Open MPNN Sequence Design from the tools list, then on the Inputs and Parameters step upload your backbone PDB, pick the model that fits your case (ProteinMPNN is the default), optionally set how many sequences you want, then Review and Submit.

from opal import jobs
result = jobs.submit(
job_type="mpnn_design",
input_data={
"mode": "design",
"pdb_file": "backbone.pdb",
"model_type": "protein_mpnn",
"num_seq_per_target": 8,
},
)

Pass the inputs as a JSON string. File paths are uploaded automatically.

Terminal window
opal jobs submit --job-type mpnn_design \
--input-data '{"mode": "design", "pdb_file": "backbone.pdb", "model_type": "protein_mpnn", "num_seq_per_target": 8}'

You get back the candidate sequences, one set per structure you submitted. Each candidate comes with two numbers that help you choose between them.

  • A confidence score that says how sure the model is about the sequence it produced. Higher means more confident.
  • A native recovery, the fraction of positions where the designed sequence matches the original one the structure came from.
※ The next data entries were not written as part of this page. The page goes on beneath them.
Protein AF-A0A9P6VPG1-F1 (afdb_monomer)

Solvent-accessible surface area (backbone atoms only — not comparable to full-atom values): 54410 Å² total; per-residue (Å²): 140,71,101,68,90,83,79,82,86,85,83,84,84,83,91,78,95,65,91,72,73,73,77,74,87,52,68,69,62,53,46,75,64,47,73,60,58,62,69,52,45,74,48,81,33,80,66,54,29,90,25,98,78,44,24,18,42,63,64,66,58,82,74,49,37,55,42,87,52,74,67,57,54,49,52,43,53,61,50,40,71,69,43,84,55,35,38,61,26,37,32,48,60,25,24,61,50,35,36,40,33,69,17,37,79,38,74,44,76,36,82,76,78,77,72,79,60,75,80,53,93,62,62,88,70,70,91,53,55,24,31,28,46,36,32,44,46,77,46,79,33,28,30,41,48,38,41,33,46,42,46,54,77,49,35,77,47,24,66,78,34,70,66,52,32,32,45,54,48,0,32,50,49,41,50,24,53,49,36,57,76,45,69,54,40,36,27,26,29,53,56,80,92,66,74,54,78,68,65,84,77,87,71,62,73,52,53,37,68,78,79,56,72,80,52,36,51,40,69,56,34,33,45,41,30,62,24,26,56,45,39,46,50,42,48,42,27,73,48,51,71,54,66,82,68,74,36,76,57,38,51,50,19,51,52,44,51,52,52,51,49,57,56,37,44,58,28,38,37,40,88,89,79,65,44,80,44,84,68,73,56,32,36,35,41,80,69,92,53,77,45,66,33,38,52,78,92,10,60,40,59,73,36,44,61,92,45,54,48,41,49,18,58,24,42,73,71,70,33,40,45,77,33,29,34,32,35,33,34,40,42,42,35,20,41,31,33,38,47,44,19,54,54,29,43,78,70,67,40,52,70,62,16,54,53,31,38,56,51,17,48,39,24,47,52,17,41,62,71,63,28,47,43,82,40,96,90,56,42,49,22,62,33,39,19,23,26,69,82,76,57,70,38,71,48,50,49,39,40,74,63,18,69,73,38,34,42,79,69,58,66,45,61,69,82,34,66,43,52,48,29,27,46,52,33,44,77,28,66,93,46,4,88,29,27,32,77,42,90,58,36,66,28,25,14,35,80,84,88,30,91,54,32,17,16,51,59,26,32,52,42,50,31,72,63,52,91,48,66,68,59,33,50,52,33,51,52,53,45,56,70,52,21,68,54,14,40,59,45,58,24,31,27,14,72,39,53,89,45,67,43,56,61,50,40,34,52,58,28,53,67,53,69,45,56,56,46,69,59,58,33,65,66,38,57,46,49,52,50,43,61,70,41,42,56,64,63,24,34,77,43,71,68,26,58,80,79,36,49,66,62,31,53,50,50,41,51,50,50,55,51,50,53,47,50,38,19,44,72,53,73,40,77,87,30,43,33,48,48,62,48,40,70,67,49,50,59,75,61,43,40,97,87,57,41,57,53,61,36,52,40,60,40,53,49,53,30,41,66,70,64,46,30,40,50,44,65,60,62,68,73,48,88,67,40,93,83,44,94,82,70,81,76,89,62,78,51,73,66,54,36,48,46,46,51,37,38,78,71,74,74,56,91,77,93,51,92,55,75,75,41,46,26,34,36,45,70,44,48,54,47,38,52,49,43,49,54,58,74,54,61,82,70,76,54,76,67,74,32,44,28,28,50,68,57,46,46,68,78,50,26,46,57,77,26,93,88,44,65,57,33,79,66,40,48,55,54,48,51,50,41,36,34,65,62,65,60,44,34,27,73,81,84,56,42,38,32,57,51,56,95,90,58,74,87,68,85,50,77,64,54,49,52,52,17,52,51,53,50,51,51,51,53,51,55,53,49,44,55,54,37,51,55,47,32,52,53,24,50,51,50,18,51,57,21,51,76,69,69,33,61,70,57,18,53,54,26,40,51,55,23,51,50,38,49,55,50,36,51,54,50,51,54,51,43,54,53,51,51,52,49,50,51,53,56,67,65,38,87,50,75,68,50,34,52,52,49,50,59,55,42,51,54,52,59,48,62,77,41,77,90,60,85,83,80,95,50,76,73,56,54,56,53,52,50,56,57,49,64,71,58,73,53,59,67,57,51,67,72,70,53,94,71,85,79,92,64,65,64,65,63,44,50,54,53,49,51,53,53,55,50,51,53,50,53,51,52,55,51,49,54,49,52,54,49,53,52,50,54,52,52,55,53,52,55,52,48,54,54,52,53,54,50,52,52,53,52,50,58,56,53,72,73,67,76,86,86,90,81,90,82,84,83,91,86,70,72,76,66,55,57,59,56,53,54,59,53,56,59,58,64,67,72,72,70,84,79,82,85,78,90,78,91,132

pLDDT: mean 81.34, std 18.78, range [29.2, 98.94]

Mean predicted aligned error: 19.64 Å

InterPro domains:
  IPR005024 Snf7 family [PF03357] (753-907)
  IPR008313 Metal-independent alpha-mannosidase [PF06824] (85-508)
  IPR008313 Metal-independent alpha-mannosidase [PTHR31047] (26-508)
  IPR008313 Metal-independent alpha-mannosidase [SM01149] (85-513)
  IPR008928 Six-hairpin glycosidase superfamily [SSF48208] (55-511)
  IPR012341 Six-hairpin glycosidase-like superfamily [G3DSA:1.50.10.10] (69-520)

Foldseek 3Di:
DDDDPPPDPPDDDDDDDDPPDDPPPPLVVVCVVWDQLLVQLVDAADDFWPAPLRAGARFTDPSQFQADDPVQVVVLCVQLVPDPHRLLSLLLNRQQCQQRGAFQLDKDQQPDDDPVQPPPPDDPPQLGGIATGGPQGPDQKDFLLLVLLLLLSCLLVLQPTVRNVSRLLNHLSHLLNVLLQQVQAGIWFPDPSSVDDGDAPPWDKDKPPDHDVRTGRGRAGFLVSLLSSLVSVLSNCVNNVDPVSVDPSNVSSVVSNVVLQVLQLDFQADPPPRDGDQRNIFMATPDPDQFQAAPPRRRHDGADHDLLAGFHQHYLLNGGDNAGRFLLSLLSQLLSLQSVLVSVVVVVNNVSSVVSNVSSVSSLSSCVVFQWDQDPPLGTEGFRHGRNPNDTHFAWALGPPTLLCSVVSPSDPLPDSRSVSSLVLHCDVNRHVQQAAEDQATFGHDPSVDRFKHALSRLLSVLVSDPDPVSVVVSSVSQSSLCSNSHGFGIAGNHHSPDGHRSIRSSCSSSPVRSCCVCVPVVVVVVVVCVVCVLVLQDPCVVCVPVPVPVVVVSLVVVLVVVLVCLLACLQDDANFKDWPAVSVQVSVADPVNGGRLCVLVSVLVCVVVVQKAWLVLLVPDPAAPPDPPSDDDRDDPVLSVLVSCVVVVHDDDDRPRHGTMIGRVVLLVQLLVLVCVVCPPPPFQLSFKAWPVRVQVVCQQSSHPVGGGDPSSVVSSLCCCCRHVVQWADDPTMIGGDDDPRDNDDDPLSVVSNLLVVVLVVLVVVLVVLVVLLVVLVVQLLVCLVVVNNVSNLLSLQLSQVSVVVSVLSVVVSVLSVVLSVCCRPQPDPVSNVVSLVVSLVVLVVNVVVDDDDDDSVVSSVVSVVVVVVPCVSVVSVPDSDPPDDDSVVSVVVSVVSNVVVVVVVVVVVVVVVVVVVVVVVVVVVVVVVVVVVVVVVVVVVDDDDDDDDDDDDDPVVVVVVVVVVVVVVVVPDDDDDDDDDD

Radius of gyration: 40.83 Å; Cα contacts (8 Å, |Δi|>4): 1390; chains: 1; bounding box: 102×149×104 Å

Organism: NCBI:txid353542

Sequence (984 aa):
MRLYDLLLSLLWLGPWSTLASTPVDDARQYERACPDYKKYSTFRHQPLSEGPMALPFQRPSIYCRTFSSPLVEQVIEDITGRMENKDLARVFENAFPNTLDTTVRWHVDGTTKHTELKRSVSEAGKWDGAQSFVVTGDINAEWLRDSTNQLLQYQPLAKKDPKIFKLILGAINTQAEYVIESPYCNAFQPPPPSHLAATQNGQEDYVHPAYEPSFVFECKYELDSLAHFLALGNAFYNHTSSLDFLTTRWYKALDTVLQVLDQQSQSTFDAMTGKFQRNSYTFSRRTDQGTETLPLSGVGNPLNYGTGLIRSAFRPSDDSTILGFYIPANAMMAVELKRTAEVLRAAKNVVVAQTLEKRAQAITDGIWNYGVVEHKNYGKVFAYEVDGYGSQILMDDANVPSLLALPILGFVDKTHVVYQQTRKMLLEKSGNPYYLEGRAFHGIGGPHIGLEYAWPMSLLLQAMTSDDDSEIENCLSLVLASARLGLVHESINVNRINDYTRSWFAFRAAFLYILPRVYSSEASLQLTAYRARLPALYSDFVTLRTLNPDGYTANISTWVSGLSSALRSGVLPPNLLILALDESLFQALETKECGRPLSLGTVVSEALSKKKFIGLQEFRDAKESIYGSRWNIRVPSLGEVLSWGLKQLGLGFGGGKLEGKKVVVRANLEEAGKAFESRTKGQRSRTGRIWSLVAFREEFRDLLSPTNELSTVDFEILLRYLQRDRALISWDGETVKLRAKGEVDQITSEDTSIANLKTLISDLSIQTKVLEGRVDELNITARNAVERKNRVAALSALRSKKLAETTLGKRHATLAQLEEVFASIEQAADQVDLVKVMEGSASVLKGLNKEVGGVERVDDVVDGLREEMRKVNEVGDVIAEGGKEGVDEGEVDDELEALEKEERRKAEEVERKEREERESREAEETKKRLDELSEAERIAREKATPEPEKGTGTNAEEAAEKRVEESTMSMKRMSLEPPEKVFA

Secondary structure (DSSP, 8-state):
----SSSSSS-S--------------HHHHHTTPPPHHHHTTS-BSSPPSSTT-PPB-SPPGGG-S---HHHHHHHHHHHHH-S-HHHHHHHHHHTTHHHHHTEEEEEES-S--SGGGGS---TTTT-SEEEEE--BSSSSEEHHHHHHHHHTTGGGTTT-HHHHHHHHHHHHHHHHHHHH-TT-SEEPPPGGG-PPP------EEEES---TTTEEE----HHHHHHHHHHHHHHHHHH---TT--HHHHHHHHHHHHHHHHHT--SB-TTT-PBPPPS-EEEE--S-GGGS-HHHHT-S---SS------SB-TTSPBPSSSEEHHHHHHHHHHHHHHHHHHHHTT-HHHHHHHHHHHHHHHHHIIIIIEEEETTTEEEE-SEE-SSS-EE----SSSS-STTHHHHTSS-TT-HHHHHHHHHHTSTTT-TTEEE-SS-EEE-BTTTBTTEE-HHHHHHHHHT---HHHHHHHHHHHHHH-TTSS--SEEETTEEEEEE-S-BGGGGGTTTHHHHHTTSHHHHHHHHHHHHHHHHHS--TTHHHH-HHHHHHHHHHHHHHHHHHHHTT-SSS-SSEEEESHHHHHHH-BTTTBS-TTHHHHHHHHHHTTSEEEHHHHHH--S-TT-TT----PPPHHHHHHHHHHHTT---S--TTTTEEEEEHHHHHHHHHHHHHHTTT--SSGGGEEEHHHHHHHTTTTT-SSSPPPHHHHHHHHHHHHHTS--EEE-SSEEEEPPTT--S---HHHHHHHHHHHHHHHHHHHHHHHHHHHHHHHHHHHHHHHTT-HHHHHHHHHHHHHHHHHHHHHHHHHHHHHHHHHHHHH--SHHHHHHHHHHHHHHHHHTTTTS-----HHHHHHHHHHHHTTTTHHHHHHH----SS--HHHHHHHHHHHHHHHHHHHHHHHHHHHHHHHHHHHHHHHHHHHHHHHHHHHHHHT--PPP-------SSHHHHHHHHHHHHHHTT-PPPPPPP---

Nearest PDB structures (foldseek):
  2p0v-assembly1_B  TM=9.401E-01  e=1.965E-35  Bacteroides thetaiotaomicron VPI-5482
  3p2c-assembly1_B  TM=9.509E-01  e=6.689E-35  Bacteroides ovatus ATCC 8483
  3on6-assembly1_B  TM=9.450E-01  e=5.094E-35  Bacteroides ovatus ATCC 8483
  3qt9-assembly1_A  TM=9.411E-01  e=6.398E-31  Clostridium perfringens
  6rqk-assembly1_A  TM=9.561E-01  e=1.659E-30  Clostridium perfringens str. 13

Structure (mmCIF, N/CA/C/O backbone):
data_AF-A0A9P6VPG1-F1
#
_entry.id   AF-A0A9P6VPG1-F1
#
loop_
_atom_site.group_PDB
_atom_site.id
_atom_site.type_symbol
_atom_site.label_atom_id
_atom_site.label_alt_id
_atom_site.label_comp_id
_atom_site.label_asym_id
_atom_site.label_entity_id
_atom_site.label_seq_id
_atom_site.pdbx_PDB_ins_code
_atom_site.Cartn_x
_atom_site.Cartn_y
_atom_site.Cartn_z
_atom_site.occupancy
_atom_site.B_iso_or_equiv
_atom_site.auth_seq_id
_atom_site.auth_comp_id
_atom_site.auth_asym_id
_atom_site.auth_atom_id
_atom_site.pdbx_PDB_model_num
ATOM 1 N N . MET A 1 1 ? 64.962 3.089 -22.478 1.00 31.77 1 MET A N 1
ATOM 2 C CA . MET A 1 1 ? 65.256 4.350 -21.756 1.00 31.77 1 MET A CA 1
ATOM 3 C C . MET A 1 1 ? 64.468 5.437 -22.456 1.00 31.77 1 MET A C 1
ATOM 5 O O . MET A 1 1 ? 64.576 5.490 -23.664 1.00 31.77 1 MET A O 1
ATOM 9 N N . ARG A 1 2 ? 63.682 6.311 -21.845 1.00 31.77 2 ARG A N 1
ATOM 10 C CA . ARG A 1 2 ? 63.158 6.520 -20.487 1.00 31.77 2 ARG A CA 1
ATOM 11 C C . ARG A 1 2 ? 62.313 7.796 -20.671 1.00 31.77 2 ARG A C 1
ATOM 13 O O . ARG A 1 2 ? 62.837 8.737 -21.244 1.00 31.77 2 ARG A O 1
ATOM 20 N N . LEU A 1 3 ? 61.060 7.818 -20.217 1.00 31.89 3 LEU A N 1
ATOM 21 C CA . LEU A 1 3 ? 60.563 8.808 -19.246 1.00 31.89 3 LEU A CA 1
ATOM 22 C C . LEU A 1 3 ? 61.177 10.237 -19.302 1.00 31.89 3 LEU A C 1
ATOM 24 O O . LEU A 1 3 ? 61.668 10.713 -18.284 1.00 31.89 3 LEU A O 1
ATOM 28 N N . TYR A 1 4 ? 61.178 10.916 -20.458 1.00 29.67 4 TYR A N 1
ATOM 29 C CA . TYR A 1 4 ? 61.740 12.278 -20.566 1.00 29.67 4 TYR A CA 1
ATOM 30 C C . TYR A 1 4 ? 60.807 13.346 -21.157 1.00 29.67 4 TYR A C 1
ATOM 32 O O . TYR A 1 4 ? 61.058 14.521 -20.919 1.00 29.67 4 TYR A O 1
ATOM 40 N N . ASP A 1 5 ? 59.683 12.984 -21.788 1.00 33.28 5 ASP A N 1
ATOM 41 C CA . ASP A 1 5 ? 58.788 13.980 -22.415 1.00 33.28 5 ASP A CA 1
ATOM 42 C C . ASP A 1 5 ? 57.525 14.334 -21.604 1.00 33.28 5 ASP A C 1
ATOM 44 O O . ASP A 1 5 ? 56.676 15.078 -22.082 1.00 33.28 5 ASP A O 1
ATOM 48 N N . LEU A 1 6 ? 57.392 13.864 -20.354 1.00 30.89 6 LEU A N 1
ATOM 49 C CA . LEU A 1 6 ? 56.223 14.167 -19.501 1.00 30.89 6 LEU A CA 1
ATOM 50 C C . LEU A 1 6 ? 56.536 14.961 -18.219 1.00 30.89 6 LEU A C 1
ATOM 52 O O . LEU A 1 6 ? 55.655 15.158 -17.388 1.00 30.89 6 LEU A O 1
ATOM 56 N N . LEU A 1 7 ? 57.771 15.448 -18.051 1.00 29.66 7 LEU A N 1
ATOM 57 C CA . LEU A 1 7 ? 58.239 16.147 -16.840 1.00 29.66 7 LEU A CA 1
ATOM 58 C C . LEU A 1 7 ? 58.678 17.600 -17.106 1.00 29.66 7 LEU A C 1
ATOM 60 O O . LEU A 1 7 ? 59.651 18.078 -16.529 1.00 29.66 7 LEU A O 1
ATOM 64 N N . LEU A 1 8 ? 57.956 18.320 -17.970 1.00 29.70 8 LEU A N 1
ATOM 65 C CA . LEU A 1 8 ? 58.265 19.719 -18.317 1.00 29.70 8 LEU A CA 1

It tells you how far each design strays from the starting sequence: high recovery stays close, low recovery is more novel.

Use these to rank candidates and pick a handful to take forward, for example into a structure prediction to check the design folds as intended.

Supply either pdb_file or pdb, not both. Raising sampling_temp and num_seq_per_target gives more and more diverse candidates at the cost of longer runs. Use fixed_positions when you need to preserve an active site or motif while redesigning everything around it. The model runs on a GPU.